------ RECORDS TO PROCESS

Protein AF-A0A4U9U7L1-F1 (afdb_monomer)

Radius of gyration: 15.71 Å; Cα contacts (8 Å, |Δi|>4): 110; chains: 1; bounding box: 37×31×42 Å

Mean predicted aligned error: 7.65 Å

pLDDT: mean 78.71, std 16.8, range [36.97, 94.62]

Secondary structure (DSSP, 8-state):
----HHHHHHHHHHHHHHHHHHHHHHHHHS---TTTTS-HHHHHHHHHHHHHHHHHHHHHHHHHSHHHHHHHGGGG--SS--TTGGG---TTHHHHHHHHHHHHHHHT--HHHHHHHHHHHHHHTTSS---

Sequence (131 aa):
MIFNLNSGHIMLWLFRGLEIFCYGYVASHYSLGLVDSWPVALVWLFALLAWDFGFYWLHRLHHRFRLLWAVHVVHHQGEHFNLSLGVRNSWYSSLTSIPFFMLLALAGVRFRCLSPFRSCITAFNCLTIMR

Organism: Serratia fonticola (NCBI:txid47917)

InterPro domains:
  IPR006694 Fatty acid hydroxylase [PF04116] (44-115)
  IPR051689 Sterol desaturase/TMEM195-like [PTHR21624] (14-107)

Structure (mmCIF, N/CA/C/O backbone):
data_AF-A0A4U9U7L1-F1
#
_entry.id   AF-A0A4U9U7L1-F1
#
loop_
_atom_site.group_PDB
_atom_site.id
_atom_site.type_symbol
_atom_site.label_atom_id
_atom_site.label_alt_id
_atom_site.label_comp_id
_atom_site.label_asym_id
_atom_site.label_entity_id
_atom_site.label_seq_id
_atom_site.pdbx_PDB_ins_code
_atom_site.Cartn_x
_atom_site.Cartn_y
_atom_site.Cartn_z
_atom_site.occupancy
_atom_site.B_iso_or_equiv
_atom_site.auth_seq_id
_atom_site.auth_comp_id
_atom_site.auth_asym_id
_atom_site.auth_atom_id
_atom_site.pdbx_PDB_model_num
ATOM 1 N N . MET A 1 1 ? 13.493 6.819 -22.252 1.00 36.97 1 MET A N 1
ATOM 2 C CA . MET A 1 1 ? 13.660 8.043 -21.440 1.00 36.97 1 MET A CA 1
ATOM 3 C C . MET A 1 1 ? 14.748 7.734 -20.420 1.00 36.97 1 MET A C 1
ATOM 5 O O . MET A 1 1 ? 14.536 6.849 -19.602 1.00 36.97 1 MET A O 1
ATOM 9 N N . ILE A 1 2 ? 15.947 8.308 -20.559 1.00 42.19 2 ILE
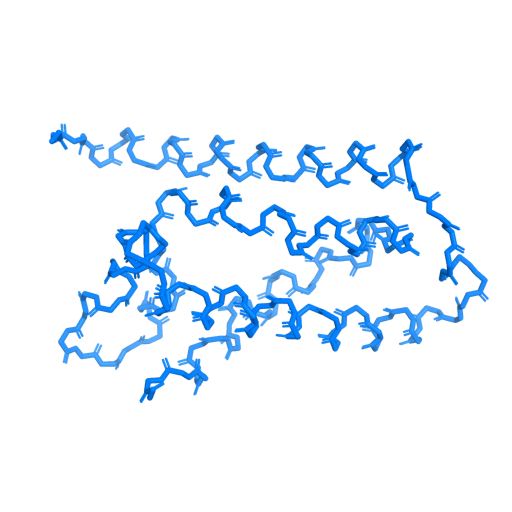 A N 1
ATOM 10 C CA . ILE A 1 2 ? 17.077 8.020 -19.658 1.00 42.19 2 ILE A CA 1
ATOM 11 C C . ILE A 1 2 ? 16.954 8.975 -18.472 1.00 42.19 2 ILE A C 1
ATOM 13 O O . ILE A 1 2 ? 17.253 10.158 -18.588 1.00 42.19 2 ILE A O 1
ATOM 17 N N . PHE A 1 3 ? 16.450 8.470 -17.351 1.00 51.19 3 PHE A N 1
ATOM 18 C CA . PHE A 1 3 ? 16.433 9.198 -16.088 1.00 51.19 3 PHE A CA 1
ATOM 19 C C . PHE A 1 3 ? 17.761 8.952 -15.360 1.00 51.19 3 PHE A C 1
ATOM 21 O O . PHE A 1 3 ? 18.187 7.809 -15.207 1.00 51.19 3 PHE A O 1
ATOM 28 N N . ASN A 1 4 ? 18.425 10.021 -14.916 1.00 58.94 4 ASN A N 1
ATO
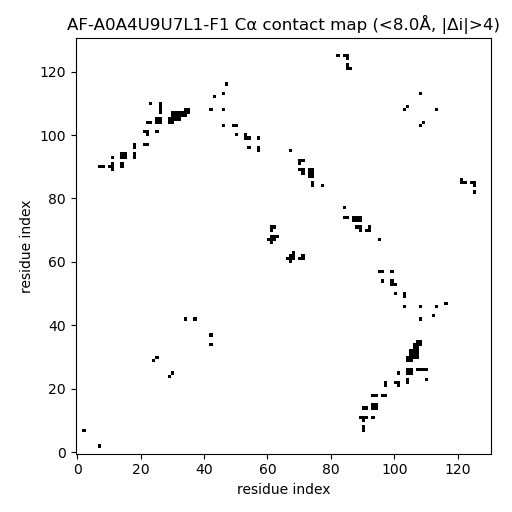M 29 C CA . ASN A 1 4 ? 19.605 9.950 -14.047 1.00 58.94 4 ASN A CA 1
ATOM 30 C C . ASN A 1 4 ? 19.234 9.224 -12.733 1.00 58.94 4 ASN A C 1
ATOM 32 O O . ASN A 1 4 ? 18.144 9.459 -12.204 1.00 58.94 4 ASN A O 1
ATOM 36 N N . LEU A 1 5 ? 20.129 8.393 -12.183 1.00 62.09 5 LEU A N 1
ATOM 37 C CA . LEU A 1 5 ? 19.996 7.734 -10.870 1.00 62.09 5 LEU A CA 1
ATOM 38 C C . LEU A 1 5 ? 19.405 8.659 -9.791 1.00 62.09 5 LEU A C 1
ATOM 40 O O . LEU A 1 5 ? 18.466 8.274 -9.096 1.00 62.09 5 LEU A O 1
ATOM 44 N N . ASN A 1 6 ? 19.868 9.910 -9.722 1.00 68.81 6 ASN A N 1
ATOM 45 C CA . ASN A 1 6 ? 19.375 10.891 -8.749 1.00 68.81 6 ASN A CA 1
ATOM 46 C C . ASN A 1 6 ? 17.893 11.244 -8.957 1.00 68.81 6 ASN A C 1
ATOM 48 O O . ASN A 1 6 ? 17.135 11.341 -7.994 1.00 68.81 6 ASN A O 1
ATOM 52 N N . SER A 1 7 ? 17.452 11.385 -10.210 1.00 71.38 7 SER A N 1
ATOM 53 C CA . SER A 1 7 ? 16.046 11.676 -10.528 1.00 71.38 7 SER A CA 1
ATOM 54 C C . SER A 1 7 ? 15.118 10.507 -10.193 1.00 71.38 7 SER A C 1
ATOM 56 O O . SER A 1 7 ? 13.995 10.721 -9.743 1.00 71.38 7 SER A O 1
ATOM 58 N N . GLY A 1 8 ? 15.613 9.275 -10.309 1.00 73.25 8 GLY A N 1
ATOM 59 C CA . GLY A 1 8 ? 14.866 8.075 -9.954 1.00 73.25 8 GLY A CA 1
ATOM 60 C C . GLY A 1 8 ? 14.531 7.964 -8.473 1.00 73.25 8 GLY A C 1
ATOM 61 O O . GLY A 1 8 ? 13.390 7.691 -8.100 1.00 73.25 8 GLY A O 1
ATOM 62 N N . HIS A 1 9 ? 15.514 8.243 -7.616 1.00 76.31 9 HIS A N 1
ATOM 63 C CA . HIS A 1 9 ? 15.307 8.256 -6.169 1.00 76.31 9 HIS A CA 1
ATOM 64 C C . HIS A 1 9 ? 14.303 9.330 -5.739 1.00 76.31 9 HIS A C 1
ATOM 66 O O . HIS A 1 9 ? 13.450 9.056 -4.895 1.00 76.31 9 HIS A O 1
ATOM 72 N N . ILE A 1 10 ? 14.352 10.519 -6.348 1.00 85.12 10 ILE A N 1
ATOM 73 C CA . ILE A 1 10 ? 13.387 11.594 -6.070 1.00 85.12 10 ILE A CA 1
ATOM 74 C C . ILE A 1 10 ? 11.966 11.144 -6.431 1.00 85.12 10 ILE A C 1
ATOM 76 O O . ILE A 1 10 ? 11.052 11.312 -5.626 1.00 85.12 10 ILE A O 1
ATOM 80 N N . MET A 1 11 ? 11.775 10.519 -7.598 1.00 85.19 11 MET A N 1
ATOM 81 C CA . MET A 1 11 ? 10.462 10.008 -8.010 1.00 85.19 11 MET A CA 1
ATOM 82 C C . MET A 1 11 ? 9.935 8.921 -7.068 1.00 85.19 11 MET A C 1
ATOM 84 O O . MET A 1 11 ? 8.752 8.922 -6.735 1.00 85.19 11 MET A O 1
ATOM 88 N N . LEU A 1 12 ? 10.802 8.026 -6.586 1.00 82.94 12 LEU A N 1
ATOM 89 C CA . LEU A 1 12 ? 10.420 6.982 -5.632 1.00 82.94 12 LEU A CA 1
ATOM 90 C C . LEU A 1 12 ? 9.869 7.594 -4.334 1.00 82.94 12 LEU A C 1
ATOM 92 O O . LEU A 1 12 ? 8.780 7.218 -3.893 1.00 82.94 12 LEU A O 1
ATOM 96 N N . TRP A 1 13 ? 10.580 8.564 -3.752 1.00 84.69 13 TRP A N 1
ATOM 97 C CA . TRP A 1 13 ? 10.125 9.261 -2.545 1.00 84.69 13 TRP A CA 1
ATOM 98 C C . TRP A 1 13 ? 8.864 10.086 -2.784 1.00 84.69 13 TRP A C 1
ATOM 100 O O . TRP A 1 13 ? 7.981 10.091 -1.928 1.00 84.69 13 TRP A O 1
ATOM 110 N N . LEU A 1 14 ? 8.735 10.717 -3.952 1.00 90.06 14 LEU A N 1
ATOM 111 C CA . LEU A 1 14 ? 7.546 11.477 -4.326 1.00 90.06 14 LEU A CA 1
ATOM 112 C C . LEU A 1 14 ? 6.308 10.577 -4.407 1.00 90.06 14 LEU A C 1
ATOM 114 O O . LEU A 1 14 ? 5.303 10.854 -3.754 1.00 90.06 14 LEU A O 1
ATOM 118 N N . PHE A 1 15 ? 6.378 9.465 -5.142 1.00 90.06 15 PHE A N 1
ATOM 119 C CA . PHE A 1 15 ? 5.249 8.540 -5.262 1.00 90.06 15 PHE A CA 1
ATOM 120 C C . PHE A 1 15 ? 4.948 7.811 -3.955 1.00 90.06 15 PHE A C 1
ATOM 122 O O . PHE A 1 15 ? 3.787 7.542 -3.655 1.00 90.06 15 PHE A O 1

------------

▶ **ASSIGNMENT**
There is a run of lines above from the one with "ATOM 58 N N" to the one with "ATOM 92 O O"; print exactly that run, both ends included, and nothing else.

▶ **WORKED SOLUTION**
ATOM 58 N N . GLY A 1 8 ? 15.613 9.275 -10.309 1.00 73.25 8 GLY A N 1
ATOM 59 C CA . GLY A 1 8 ? 14.866 8.075 -9.954 1.00 73.25 8 GLY A CA 1
ATOM 60 C C . GLY A 1 8 ? 14.531 7.964 -8.473 1.00 73.25 8 GLY A C 1
ATOM 61 O O . GLY A 1 8 ? 13.390 7.691 -8.100 1.00 73.25 8 GLY A O 1
ATOM 62 N N . HIS A 1 9 ? 15.514 8.243 -7.616 1.00 76.31 9 HIS A N 1
ATOM 63 C CA . HIS A 1 9 ? 15.307 8.256 -6.169 1.00 76.31 9 HIS A CA 1
ATOM 64 C C . HIS A 1 9 ? 14.303 9.330 -5.739 1.00 76.31 9 HIS A C 1
ATOM 66 O O . HIS A 1 9 ? 13.450 9.056 -4.895 1.00 76.31 9 HIS A O 1
ATOM 72 N N . ILE A 1 10 ? 14.352 10.519 -6.348 1.00 85.12 10 ILE A N 1
ATOM 73 C CA . ILE A 1 10 ? 13.387 11.594 -6.070 1.00 85.12 10 ILE A CA 1
ATOM 74 C C . ILE A 1 10 ? 11.966 11.144 -6.431 1.00 85.12 10 ILE A C 1
ATOM 76 O O . ILE A 1 10 ? 11.052 11.312 -5.626 1.00 85.12 10 ILE A O 1
ATOM 80 N N . MET A 1 11 ? 11.775 10.519 -7.598 1.00 85.19 11 MET A N 1
ATOM 81 C CA . MET A 1 11 ? 10.462 10.008 -8.010 1.00 85.19 11 MET A CA 1
ATOM 82 C C . MET A 1 11 ? 9.935 8.921 -7.068 1.00 85.19 11 MET A C 1
ATOM 84 O O . MET A 1 11 ? 8.752 8.922 -6.735 1.00 85.19 11 MET A O 1
ATOM 88 N N . LEU A 1 12 ? 10.802 8.026 -6.586 1.00 82.94 12 LEU A N 1
ATOM 89 C CA . LEU A 1 12 ? 10.420 6.982 -5.632 1.00 82.94 12 LEU A CA 1
ATOM 90 C C . LEU A 1 12 ? 9.869 7.594 -4.334 1.00 82.94 12 LEU A C 1
ATOM 92 O O . LEU A 1 12 ? 8.780 7.218 -3.893 1.00 82.94 12 LEU A O 1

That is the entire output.